MATERIALS AND METHODS
To conduct this comprehensive review, were utilized key publication databases as MDPI, Taylor & Francis, ScienceDirect and Google Scholar to encompass relevant literature in fish innovation and fish processing technologies. Additionally, supplementary literature sourced from various online repositories was examined for its contribution to pertinent topics. To ensure the rigor and comprehensiveness of the review, an independent analysis was conducted on 100 titles, abstracts, and keywords associated with each term. From this evaluation, the most pertinent and substantive sources were meticulously selected for inclusion in the paper, thereby reinforcing the methodological rigor and depth of the discussion.
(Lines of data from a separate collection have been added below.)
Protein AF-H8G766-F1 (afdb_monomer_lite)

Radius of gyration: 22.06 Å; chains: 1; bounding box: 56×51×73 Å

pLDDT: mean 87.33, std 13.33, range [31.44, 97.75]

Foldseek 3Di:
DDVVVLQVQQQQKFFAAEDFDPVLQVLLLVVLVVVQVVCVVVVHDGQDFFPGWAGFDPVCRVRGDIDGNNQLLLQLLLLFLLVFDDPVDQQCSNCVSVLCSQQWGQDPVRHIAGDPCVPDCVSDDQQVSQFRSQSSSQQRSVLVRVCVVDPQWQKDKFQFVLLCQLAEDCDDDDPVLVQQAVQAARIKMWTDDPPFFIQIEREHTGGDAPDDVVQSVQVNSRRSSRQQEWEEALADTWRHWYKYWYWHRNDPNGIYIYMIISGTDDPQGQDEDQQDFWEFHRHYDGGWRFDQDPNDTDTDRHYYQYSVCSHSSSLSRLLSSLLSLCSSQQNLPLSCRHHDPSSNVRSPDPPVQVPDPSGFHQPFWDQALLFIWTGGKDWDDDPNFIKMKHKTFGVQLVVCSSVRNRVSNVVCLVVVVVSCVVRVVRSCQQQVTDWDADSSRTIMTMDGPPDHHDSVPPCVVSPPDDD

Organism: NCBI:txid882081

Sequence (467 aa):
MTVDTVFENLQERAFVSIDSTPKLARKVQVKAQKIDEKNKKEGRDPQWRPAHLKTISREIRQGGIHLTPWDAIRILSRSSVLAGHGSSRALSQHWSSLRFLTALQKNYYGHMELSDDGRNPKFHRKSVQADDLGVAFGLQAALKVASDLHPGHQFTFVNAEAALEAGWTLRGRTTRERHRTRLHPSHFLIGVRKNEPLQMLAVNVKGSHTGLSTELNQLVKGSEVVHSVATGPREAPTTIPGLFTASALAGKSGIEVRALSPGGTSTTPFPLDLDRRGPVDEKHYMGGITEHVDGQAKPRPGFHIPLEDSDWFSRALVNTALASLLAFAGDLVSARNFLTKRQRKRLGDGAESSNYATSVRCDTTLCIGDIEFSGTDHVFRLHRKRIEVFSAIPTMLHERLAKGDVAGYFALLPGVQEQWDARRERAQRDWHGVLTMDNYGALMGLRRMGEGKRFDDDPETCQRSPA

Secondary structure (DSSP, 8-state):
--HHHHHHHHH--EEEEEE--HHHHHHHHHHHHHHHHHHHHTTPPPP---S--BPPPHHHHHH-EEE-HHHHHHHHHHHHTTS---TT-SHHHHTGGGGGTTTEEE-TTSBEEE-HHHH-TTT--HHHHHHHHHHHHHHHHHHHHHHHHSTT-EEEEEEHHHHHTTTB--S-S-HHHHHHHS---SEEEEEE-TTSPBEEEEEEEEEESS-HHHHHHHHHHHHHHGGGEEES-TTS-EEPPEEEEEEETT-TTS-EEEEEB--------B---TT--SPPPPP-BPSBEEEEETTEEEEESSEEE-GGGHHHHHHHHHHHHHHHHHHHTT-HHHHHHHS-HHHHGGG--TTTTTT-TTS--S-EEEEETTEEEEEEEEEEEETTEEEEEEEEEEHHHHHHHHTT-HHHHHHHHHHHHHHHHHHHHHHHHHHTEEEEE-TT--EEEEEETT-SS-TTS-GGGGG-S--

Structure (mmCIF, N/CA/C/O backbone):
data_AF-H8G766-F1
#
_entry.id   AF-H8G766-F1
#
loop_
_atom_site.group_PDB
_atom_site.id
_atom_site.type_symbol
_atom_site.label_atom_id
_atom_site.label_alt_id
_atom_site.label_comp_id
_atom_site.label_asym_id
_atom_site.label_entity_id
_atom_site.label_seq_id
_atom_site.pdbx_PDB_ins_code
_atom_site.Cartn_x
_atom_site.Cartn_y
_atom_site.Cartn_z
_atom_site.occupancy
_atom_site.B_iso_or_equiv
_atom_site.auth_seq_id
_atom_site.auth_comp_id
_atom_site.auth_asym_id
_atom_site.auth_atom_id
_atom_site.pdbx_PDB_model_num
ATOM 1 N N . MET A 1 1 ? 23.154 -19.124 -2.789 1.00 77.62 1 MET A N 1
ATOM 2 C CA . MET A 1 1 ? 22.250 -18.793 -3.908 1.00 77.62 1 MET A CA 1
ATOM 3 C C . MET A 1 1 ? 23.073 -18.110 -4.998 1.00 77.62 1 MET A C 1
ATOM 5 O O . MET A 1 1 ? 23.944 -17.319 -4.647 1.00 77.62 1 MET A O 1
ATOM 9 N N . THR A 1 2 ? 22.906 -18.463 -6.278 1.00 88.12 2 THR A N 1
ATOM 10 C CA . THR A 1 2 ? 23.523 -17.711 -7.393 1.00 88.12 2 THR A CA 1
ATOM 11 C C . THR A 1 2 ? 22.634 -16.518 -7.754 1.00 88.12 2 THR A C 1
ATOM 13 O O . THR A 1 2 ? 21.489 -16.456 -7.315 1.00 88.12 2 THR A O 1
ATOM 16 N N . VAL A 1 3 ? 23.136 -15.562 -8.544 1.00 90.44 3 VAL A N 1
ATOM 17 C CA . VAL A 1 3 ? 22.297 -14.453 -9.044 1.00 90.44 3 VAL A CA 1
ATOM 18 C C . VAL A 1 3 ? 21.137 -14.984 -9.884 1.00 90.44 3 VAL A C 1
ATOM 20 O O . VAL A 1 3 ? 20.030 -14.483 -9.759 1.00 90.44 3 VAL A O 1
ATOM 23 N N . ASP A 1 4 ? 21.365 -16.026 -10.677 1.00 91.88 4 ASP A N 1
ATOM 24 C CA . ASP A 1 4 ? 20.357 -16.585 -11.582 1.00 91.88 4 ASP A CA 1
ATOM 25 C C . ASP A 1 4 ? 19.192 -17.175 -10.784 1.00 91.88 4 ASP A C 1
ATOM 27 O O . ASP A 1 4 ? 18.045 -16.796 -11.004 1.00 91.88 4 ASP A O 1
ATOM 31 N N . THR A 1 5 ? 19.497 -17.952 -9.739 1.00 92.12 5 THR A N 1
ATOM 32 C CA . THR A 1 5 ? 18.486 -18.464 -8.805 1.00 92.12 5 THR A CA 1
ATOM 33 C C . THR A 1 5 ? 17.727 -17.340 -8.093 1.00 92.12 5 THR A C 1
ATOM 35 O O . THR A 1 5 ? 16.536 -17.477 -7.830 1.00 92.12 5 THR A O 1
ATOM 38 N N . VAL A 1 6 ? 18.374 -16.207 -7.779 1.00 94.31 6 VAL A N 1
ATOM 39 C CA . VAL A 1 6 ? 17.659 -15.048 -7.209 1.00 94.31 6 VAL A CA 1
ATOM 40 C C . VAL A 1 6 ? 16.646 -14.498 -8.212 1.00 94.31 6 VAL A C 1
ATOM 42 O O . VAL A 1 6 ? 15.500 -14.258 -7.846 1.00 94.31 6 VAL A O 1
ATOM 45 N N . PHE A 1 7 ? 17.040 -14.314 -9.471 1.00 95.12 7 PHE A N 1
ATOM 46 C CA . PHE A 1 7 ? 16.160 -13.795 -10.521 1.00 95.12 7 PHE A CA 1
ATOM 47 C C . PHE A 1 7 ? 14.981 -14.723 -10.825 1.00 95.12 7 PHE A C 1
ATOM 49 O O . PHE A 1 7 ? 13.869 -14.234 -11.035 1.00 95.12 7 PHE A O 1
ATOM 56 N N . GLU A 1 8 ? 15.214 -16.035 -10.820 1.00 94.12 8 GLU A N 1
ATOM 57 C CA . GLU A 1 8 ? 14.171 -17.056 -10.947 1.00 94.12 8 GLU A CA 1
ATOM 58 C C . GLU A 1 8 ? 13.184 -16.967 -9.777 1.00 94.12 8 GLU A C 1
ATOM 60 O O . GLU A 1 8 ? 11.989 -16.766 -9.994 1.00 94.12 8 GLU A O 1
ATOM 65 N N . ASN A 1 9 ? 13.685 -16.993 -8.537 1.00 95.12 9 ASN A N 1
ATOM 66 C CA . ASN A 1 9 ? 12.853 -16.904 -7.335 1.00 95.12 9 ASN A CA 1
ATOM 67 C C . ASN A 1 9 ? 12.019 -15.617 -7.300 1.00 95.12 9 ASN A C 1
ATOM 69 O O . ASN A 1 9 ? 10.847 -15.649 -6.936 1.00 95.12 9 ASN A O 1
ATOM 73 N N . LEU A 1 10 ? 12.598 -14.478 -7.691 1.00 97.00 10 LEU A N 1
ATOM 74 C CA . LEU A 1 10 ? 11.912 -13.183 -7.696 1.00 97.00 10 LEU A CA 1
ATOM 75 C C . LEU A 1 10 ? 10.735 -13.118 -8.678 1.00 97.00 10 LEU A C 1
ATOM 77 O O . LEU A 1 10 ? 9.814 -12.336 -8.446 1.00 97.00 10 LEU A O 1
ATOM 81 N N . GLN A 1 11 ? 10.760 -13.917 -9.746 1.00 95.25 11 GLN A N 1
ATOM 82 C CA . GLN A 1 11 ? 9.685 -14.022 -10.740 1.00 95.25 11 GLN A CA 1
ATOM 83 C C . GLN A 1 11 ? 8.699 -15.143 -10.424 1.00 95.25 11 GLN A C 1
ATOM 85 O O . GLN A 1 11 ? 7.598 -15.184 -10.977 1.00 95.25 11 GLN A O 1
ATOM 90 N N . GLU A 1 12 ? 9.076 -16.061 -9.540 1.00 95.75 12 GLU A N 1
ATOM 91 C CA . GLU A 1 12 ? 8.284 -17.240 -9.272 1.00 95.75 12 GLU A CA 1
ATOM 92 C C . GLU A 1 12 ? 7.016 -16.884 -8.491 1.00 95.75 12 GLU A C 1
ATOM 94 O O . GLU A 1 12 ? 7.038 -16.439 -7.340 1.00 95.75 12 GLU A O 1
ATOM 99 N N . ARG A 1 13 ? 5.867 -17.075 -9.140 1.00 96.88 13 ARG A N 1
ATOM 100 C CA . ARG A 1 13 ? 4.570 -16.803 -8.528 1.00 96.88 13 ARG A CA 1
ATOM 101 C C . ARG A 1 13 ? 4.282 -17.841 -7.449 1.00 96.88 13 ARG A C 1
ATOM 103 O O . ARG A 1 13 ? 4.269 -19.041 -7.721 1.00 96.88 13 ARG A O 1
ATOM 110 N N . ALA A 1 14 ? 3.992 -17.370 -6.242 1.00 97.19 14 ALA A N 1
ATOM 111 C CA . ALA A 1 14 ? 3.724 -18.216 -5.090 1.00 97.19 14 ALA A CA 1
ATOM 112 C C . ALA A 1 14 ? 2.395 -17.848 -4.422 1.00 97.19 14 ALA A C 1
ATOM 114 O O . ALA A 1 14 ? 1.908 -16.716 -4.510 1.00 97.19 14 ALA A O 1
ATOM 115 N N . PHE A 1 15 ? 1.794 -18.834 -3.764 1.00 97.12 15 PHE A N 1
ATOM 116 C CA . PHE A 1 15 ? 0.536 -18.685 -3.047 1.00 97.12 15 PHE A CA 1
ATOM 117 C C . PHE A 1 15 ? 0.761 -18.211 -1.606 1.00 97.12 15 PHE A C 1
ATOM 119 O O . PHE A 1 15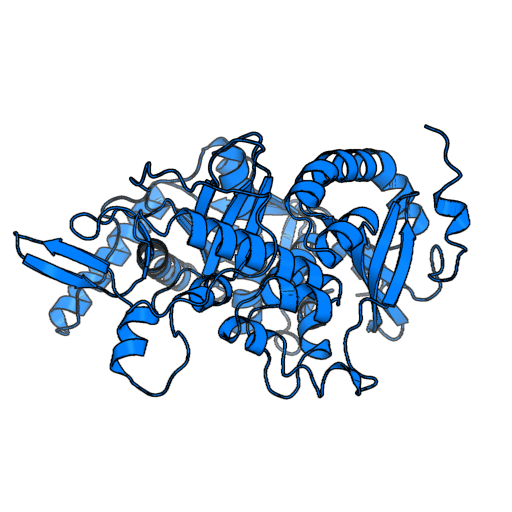 ? 1.608 -18.737 -0.886 1.00 97.12 15 PHE A O 1
ATOM 126 N N . VAL A 1 16 ? -0.031 -17.240 -1.162 1.00 96.56 16 VAL A N 1
ATOM 127 C CA . VAL A 1 16 ? -0.134 -16.808 0.236 1.00 96.56 16 VAL A CA 1
ATOM 128 C C . VAL A 1 16 ? -1.568 -17.036 0.687 1.00 96.56 16 VAL A C 1
ATOM 130 O O . VAL A 1 16 ? -2.510 -16.490 0.102 1.00 96.56 16 VAL A O 1
ATOM 133 N N . SER A 1 17 ? -1.743 -17.843 1.731 1.00 95.00 17 SER A N 1
ATOM 134 C CA . SER A 1 17 ? -3.070 -18.149 2.257 1.00 95.00 17 SER A CA 1
ATOM 135 C C . SER A 1 17 ? -3.656 -16.955 3.007 1.00 95.00 17 SER A C 1
ATOM 137 O O . SER A 1 17 ? -2.935 -16.186 3.648 1.00 95.00 17 SER A O 1
ATOM 139 N N . ILE A 1 18 ? -4.985 -16.824 2.962 1.00 95.12 18 ILE A N 1
ATOM 140 C CA . ILE A 1 18 ? -5.715 -15.881 3.808 1.00 95.12 18 ILE A CA 1
ATOM 141 C C . ILE A 1 18 ? -6.595 -16.656 4.797 1.00 95.12 18 ILE A C 1
ATOM 143 O O . ILE A 1 18 ? -7.575 -17.282 4.396 1.00 95.12 18 ILE A O 1
ATOM 147 N N . ASP A 1 19 ? -6.295 -16.582 6.096 1.00 94.00 19 ASP A N 1
ATOM 148 C CA . ASP A 1 19 ? -7.190 -17.083 7.150 1.00 94.00 19 ASP A CA 1
ATOM 149 C C . ASP A 1 19 ? -8.118 -15.965 7.622 1.00 94.00 19 ASP A C 1
ATOM 151 O O . ASP A 1 19 ? -7.732 -15.010 8.299 1.00 94.00 19 ASP A O 1
ATOM 155 N N . SER A 1 20 ? -9.384 -16.102 7.248 1.00 95.00 20 SER A N 1
ATOM 156 C CA . SER A 1 20 ? -10.473 -15.248 7.701 1.00 95.00 20 SER A CA 1
ATOM 157 C C . SER A 1 20 ? -11.679 -16.121 8.014 1.00 95.00 20 SER A C 1
ATOM 159 O O . SER A 1 20 ? -12.577 -16.325 7.199 1.00 95.00 20 SER A O 1
ATOM 161 N N . THR A 1 21 ? -11.657 -16.746 9.187 1.00 94.62 21 THR A N 1
ATOM 162 C CA . THR A 1 21 ? -12.686 -17.706 9.602 1.00 94.62 21 THR A CA 1
ATOM 163 C C . THR A 1 21 ? -13.528 -17.177 10.764 1.00 94.62 21 THR A C 1
ATOM 165 O O . THR A 1 21 ? -13.021 -16.424 11.601 1.00 94.62 21 THR A O 1
ATOM 168 N N . PRO A 1 22 ? -14.791 -17.627 10.918 1.00 94.94 22 PRO A N 1
ATOM 169 C CA . PRO A 1 22 ? -15.583 -17.310 12.111 1.00 94.94 22 PRO A CA 1
ATOM 170 C C . PRO A 1 22 ? -14.884 -17.757 13.405 1.00 94.94 22 PRO A C 1
ATOM 172 O O . PRO A 1 22 ? -14.967 -17.098 14.441 1.00 94.94 22 PRO A O 1
ATOM 175 N N . LYS A 1 23 ? -14.116 -18.855 13.335 1.00 95.75 23 LYS A N 1
ATOM 176 C CA . LYS A 1 23 ? -13.267 -19.339 14.431 1.00 95.75 23 LYS A CA 1
ATOM 177 C C . LYS A 1 23 ? -12.181 -18.326 14.801 1.00 95.75 23 LYS A C 1
ATOM 179 O O . LYS A 1 23 ? -11.966 -18.094 15.990 1.00 95.75 23 LYS A O 1
ATOM 184 N N . LEU A 1 24 ? -11.501 -17.734 13.817 1.00 95.50 24 LEU A N 1
ATOM 185 C CA . LEU A 1 24 ? -10.527 -16.669 14.050 1.00 95.50 24 LEU A CA 1
ATOM 186 C C . LEU A 1 24 ? -11.199 -15.437 14.674 1.00 95.50 24 LEU A C 1
ATOM 188 O O . LEU A 1 24 ? -10.734 -14.968 15.711 1.00 95.50 24 LEU A O 1
ATOM 192 N N . ALA A 1 25 ? -12.318 -14.972 14.108 1.00 95.44 25 ALA A N 1
ATOM 193 C CA . ALA A 1 25 ? -13.074 -13.829 14.627 1.00 95.44 25 ALA A CA 1
ATOM 194 C C . ALA A 1 25 ? -13.455 -14.019 16.107 1.00 95.44 25 ALA A C 1
ATOM 196 O O . ALA A 1 25 ? -13.152 -13.168 16.945 1.00 95.44 25 ALA A O 1
ATOM 197 N N . ARG A 1 26 ? -13.996 -15.194 16.459 1.00 95.69 26 ARG A N 1
ATOM 198 C CA . ARG A 1 26 ? -14.332 -15.549 17.846 1.00 95.69 26 ARG A CA 1
ATOM 199 C C . ARG A 1 26 ? -13.105 -15.577 18.758 1.00 95.69 26 ARG A C 1
ATOM 201 O O . ARG A 1 26 ? -13.170 -15.089 19.883 1.00 95.69 26 ARG A O 1
ATOM 208 N N . LYS A 1 27 ? -11.971 -16.127 18.302 1.00 96.44 27 LYS A N 1
ATOM 209 C CA . LYS A 1 27 ? -10.717 -16.123 19.082 1.00 96.44 27 LYS A CA 1
ATOM 210 C C . LYS A 1 27 ? -10.239 -14.702 19.373 1.00 96.44 27 LYS A C 1
ATOM 212 O O . LYS A 1 27 ? -9.817 -14.434 20.498 1.00 96.44 27 LYS A O 1
ATOM 217 N N . VAL A 1 28 ? -10.317 -13.807 18.387 1.00 96.00 28 VAL A N 1
ATOM 218 C CA . VAL A 1 28 ? -9.961 -12.392 18.553 1.00 96.00 28 VAL A CA 1
ATOM 219 C C . VAL A 1 28 ? -10.908 -11.720 19.544 1.00 96.00 28 VAL A C 1
ATOM 221 O O . VAL A 1 28 ? -10.419 -11.081 20.467 1.00 96.00 28 VAL A O 1
ATOM 224 N N . GLN A 1 29 ? -12.224 -11.939 19.448 1.00 94.69 29 GLN A N 1
ATOM 225 C CA . GLN A 1 29 ? -13.211 -11.395 20.394 1.00 94.69 29 GLN A CA 1
ATOM 226 C C . GLN A 1 29 ? -12.996 -11.880 21.838 1.00 94.69 29 GLN A C 1
ATOM 228 O O . GLN A 1 29 ? -12.980 -11.076 22.766 1.00 94.69 29 GLN A O 1
ATOM 233 N N . VAL A 1 30 ? -12.748 -13.176 22.048 1.00 95.12 30 VAL A N 1
ATOM 234 C CA . VAL A 1 30 ? -12.457 -13.718 23.390 1.00 95.12 30 VAL A CA 1
ATOM 235 C C . VAL A 1 30 ? -11.158 -13.134 23.948 1.00 95.12 30 VAL A C 1
ATOM 237 O O . VAL A 1 30 ? -11.070 -12.790 25.127 1.00 95.12 30 VAL A O 1
ATOM 240 N N . LYS A 1 31 ? -10.120 -13.010 23.114 1.00 95.69 31 LYS A N 1
ATOM 241 C CA . LYS A 1 31 ? -8.854 -12.394 23.529 1.00 95.69 31 LYS A CA 1
ATOM 242 C C . LYS A 1 31 ? -9.046 -10.916 23.874 1.00 95.69 31 LYS A C 1
ATOM 244 O O . LYS A 1 31 ? -8.486 -10.448 24.863 1.00 95.69 31 LYS A O 1
ATOM 249 N N . ALA A 1 32 ? -9.853 -10.224 23.079 1.00 94.00 32 ALA A N 1
ATOM 250 C CA . ALA A 1 32 ? -10.255 -8.847 23.274 1.00 94.00 32 ALA A CA 1
ATOM 251 C C . ALA A 1 32 ? -10.914 -8.630 24.646 1.00 94.00 32 ALA A C 1
ATOM 253 O O . ALA A 1 32 ? -10.453 -7.762 25.384 1.00 94.00 32 ALA A O 1
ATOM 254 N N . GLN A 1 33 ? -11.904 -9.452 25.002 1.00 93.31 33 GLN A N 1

The objective of this literature survey is to identify the latest innovations in the fish industry encompass innovations across multiple domains, including product development, technological enhancements in processing methodologies and novel approaches to fish preservation.
RESULTS AND DISCUSSION
As it can be seen in Table 1-3, the most innovations were reported in fish preservation technologies (12), followed by product innovation (6) and processing technologies (5).
Most preservation methods (Table 1) are designed to inactivate or inhibit the proliferation of microorganisms. However, certain other technologies focus on enhancing sensory and physicochemical properties. Another innovative approach specifically improve texture properties. One of the most groundbreaking advancements in this field is intelligent packaging, which provides users with real-time information regarding product quality.
Five novel fish processing technologies have been identified (Table 2), encompassing methods for extending shelf life, preserving texture and flavour and utilizing dead fish for fertilizer production.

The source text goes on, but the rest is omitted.